Applied Mathematics Colloquium
Scientific Computing Seminar
Virginia Tech, Virginia | |
Abstract: In the past few years, there has been considerable interest in uncertainty analysis and management among the computational fluid dynamics (CFD) community. One of the primary drivers for this is NASA's risk-based design methodologies which require a multi-disciplinary, probabilistic framework. Historically, the structures and dynamics and controls disciplines have a long history of applying uncertainty methods, whereas the CFD community is a relative newcomer due, in part, to the large cost of deterministic CFD simulations and, in part, to the relative infancy of the discipline. This seminar provides an overview of some selected uncertainty methods with applications to fundamental problems in fluid mechanics.
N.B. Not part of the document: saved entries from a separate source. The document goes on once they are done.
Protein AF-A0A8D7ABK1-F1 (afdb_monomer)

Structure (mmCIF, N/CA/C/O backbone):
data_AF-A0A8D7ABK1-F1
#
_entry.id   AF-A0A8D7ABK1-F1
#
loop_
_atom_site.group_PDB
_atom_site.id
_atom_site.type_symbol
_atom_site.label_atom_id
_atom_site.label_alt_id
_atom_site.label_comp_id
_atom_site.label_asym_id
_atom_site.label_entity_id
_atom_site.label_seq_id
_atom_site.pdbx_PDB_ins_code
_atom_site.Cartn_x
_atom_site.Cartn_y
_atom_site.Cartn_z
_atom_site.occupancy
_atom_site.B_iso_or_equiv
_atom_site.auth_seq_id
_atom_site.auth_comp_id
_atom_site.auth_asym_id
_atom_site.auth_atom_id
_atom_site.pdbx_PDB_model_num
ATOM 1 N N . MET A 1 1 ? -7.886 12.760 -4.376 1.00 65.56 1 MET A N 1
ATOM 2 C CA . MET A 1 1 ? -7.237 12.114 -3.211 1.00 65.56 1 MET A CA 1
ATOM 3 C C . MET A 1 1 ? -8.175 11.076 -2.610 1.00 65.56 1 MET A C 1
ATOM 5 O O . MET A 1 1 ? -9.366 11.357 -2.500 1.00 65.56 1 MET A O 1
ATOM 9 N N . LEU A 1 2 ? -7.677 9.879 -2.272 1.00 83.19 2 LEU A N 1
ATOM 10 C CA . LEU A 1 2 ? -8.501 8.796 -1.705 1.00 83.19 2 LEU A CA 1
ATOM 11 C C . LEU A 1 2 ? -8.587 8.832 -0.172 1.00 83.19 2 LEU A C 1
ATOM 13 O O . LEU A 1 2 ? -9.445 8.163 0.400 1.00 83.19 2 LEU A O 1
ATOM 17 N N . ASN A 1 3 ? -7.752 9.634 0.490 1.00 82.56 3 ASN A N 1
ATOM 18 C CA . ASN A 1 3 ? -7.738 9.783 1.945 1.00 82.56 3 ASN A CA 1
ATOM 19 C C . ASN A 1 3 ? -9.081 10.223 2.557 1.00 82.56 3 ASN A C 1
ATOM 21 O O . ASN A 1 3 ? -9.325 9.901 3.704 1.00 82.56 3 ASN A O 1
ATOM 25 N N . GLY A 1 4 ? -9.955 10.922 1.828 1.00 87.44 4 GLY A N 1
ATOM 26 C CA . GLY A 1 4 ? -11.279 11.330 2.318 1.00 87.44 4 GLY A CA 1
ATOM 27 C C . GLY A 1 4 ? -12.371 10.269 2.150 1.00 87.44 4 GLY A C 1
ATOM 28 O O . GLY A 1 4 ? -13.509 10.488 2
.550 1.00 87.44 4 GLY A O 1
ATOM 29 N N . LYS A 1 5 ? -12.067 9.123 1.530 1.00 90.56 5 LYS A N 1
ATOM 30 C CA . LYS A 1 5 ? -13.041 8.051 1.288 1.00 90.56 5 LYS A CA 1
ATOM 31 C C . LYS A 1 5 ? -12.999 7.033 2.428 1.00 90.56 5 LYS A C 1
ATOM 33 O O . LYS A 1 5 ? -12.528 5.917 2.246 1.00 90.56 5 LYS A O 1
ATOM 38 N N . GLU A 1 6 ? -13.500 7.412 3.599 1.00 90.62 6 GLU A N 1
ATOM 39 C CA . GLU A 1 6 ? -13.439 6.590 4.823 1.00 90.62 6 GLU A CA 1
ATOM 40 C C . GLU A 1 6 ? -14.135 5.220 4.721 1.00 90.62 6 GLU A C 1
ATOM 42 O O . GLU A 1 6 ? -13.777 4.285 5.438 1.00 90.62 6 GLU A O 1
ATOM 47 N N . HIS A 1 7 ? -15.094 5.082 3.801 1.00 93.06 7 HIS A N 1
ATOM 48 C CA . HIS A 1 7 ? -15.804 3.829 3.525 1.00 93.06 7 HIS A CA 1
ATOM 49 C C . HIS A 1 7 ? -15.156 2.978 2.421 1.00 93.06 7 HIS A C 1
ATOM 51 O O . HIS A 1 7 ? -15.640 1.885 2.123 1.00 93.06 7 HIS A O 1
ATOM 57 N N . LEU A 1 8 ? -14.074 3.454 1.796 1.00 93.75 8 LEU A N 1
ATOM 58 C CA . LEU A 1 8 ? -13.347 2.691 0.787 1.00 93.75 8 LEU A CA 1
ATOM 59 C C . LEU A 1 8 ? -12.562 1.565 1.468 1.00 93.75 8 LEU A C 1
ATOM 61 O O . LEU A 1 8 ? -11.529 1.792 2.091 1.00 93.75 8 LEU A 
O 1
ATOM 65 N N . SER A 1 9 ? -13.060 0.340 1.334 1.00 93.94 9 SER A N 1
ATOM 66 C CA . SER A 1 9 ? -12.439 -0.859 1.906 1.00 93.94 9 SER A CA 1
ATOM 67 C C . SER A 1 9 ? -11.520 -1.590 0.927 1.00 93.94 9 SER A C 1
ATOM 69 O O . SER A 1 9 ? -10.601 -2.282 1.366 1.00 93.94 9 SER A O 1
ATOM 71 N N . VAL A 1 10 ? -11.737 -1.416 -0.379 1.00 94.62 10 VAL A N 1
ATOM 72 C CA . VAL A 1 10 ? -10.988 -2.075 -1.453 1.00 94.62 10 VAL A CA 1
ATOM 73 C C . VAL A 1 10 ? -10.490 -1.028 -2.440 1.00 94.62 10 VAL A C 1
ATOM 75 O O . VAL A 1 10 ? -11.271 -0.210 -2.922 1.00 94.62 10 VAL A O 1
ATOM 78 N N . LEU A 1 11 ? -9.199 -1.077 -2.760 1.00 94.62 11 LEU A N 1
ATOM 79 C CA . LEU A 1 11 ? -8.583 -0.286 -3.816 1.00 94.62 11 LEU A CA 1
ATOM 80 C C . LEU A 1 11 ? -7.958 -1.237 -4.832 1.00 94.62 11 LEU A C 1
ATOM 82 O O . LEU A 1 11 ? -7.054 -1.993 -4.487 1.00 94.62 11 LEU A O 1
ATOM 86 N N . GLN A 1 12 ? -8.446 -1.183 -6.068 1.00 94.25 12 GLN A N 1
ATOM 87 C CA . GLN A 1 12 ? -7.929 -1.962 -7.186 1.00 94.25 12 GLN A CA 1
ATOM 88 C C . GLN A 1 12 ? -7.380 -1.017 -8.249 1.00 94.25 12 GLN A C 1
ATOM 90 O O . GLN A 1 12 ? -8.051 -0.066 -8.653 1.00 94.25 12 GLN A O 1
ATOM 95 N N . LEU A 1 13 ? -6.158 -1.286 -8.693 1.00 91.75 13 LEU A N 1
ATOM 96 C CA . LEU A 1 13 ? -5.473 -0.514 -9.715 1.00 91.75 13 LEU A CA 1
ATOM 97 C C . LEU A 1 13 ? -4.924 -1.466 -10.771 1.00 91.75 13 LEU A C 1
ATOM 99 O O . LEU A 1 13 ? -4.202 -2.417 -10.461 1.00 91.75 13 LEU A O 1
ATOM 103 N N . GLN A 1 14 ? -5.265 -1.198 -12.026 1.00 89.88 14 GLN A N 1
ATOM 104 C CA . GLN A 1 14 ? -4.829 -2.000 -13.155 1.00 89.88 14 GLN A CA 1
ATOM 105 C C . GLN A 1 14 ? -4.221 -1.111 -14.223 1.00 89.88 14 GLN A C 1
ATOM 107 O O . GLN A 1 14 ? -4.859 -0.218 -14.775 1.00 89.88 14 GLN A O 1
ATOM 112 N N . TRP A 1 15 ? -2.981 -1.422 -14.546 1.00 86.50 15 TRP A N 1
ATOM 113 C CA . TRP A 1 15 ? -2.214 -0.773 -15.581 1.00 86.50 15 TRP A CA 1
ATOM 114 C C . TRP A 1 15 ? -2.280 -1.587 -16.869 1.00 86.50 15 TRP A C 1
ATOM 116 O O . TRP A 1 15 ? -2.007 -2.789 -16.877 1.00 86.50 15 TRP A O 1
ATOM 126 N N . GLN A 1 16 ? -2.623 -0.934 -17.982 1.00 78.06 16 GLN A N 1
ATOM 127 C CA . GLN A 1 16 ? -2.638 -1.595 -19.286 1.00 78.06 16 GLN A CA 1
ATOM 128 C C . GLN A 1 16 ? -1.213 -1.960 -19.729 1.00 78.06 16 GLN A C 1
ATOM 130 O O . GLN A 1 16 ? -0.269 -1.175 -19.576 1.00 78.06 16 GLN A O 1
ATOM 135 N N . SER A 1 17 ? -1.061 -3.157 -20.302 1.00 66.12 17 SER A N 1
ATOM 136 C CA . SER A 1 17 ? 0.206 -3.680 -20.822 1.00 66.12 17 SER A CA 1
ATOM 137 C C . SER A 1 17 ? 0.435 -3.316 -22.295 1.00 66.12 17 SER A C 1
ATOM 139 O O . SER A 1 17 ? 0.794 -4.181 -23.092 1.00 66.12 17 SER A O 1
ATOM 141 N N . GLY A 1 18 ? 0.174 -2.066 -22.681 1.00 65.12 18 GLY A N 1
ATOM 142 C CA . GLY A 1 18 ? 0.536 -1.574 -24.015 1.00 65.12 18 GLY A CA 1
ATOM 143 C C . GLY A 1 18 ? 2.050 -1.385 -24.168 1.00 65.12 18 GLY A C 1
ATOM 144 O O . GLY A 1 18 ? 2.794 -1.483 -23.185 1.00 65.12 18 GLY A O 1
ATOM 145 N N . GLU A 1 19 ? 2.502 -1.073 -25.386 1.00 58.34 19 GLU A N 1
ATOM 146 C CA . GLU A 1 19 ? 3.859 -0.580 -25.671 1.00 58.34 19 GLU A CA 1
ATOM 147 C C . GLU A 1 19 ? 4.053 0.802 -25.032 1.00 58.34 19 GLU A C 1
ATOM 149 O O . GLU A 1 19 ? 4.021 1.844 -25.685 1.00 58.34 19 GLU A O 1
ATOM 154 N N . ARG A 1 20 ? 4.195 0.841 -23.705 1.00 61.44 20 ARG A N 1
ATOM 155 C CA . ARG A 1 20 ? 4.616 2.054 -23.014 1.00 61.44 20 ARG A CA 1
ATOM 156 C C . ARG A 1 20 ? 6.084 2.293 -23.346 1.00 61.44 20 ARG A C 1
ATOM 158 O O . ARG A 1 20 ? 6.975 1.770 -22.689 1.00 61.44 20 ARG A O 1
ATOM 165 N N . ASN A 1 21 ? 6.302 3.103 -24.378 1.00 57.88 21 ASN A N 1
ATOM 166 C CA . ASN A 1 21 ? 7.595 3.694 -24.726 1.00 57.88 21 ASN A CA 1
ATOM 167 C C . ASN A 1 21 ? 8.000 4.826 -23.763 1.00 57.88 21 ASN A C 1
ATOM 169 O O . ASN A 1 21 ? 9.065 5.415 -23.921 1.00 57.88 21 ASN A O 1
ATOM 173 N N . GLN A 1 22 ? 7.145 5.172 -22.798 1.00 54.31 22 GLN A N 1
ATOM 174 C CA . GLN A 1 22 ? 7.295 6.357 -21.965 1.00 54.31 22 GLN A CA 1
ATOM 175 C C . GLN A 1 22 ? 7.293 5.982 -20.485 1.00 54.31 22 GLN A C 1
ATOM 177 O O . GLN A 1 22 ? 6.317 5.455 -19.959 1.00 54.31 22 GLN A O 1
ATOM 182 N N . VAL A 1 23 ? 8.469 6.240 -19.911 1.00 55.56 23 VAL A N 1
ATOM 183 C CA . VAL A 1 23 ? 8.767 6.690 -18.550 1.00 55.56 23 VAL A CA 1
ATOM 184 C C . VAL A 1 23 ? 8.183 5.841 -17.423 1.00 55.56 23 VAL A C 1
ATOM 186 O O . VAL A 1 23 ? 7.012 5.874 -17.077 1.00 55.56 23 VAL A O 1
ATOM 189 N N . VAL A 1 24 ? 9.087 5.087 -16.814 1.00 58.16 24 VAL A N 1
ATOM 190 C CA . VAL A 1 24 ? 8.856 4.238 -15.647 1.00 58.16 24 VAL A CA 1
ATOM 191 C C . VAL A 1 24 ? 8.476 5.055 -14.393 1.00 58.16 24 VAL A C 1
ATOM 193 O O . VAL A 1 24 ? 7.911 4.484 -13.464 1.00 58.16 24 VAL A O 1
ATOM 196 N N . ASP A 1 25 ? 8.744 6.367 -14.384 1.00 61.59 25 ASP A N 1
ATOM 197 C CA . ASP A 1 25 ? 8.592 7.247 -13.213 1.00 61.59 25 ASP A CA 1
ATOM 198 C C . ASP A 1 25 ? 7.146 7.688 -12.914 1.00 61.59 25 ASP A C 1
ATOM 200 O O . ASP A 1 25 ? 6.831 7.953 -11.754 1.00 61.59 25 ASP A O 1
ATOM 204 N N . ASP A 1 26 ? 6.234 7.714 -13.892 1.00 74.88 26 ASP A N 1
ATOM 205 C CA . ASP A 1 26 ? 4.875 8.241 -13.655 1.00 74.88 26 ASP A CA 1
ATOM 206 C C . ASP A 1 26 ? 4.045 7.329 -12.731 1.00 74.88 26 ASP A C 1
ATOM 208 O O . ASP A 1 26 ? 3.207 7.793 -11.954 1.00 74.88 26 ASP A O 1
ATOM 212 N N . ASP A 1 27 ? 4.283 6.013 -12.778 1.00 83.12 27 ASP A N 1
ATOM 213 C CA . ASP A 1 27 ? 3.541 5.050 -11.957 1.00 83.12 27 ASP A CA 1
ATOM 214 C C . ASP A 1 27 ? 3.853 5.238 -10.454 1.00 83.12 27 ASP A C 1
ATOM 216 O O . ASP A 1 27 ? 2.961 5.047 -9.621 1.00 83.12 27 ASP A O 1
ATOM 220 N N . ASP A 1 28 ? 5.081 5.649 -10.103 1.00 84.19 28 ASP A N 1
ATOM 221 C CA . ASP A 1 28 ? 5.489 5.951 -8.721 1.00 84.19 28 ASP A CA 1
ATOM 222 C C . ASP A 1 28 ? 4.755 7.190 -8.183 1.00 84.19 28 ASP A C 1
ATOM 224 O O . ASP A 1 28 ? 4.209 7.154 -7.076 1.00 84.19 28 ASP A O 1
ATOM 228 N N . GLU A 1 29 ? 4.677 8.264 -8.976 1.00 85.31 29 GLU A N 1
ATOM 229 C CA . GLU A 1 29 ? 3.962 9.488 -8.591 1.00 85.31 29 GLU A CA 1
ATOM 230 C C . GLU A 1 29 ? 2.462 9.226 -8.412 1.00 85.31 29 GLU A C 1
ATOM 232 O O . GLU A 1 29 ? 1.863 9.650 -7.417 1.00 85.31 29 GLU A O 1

Probabilistic (Monte-Carlo, Moment Methods, Polynomial Chaos) and non-probabilistic methods (Interval Analysis, Propagation of error using sensitivity derivatives) are described. Results are presented for a model convection equation with a source term, a non-linear convection-diffusion equation, supersonic flow over wedges, expansion corners, and an airfoil; and a two-dimensional boundary layer flow.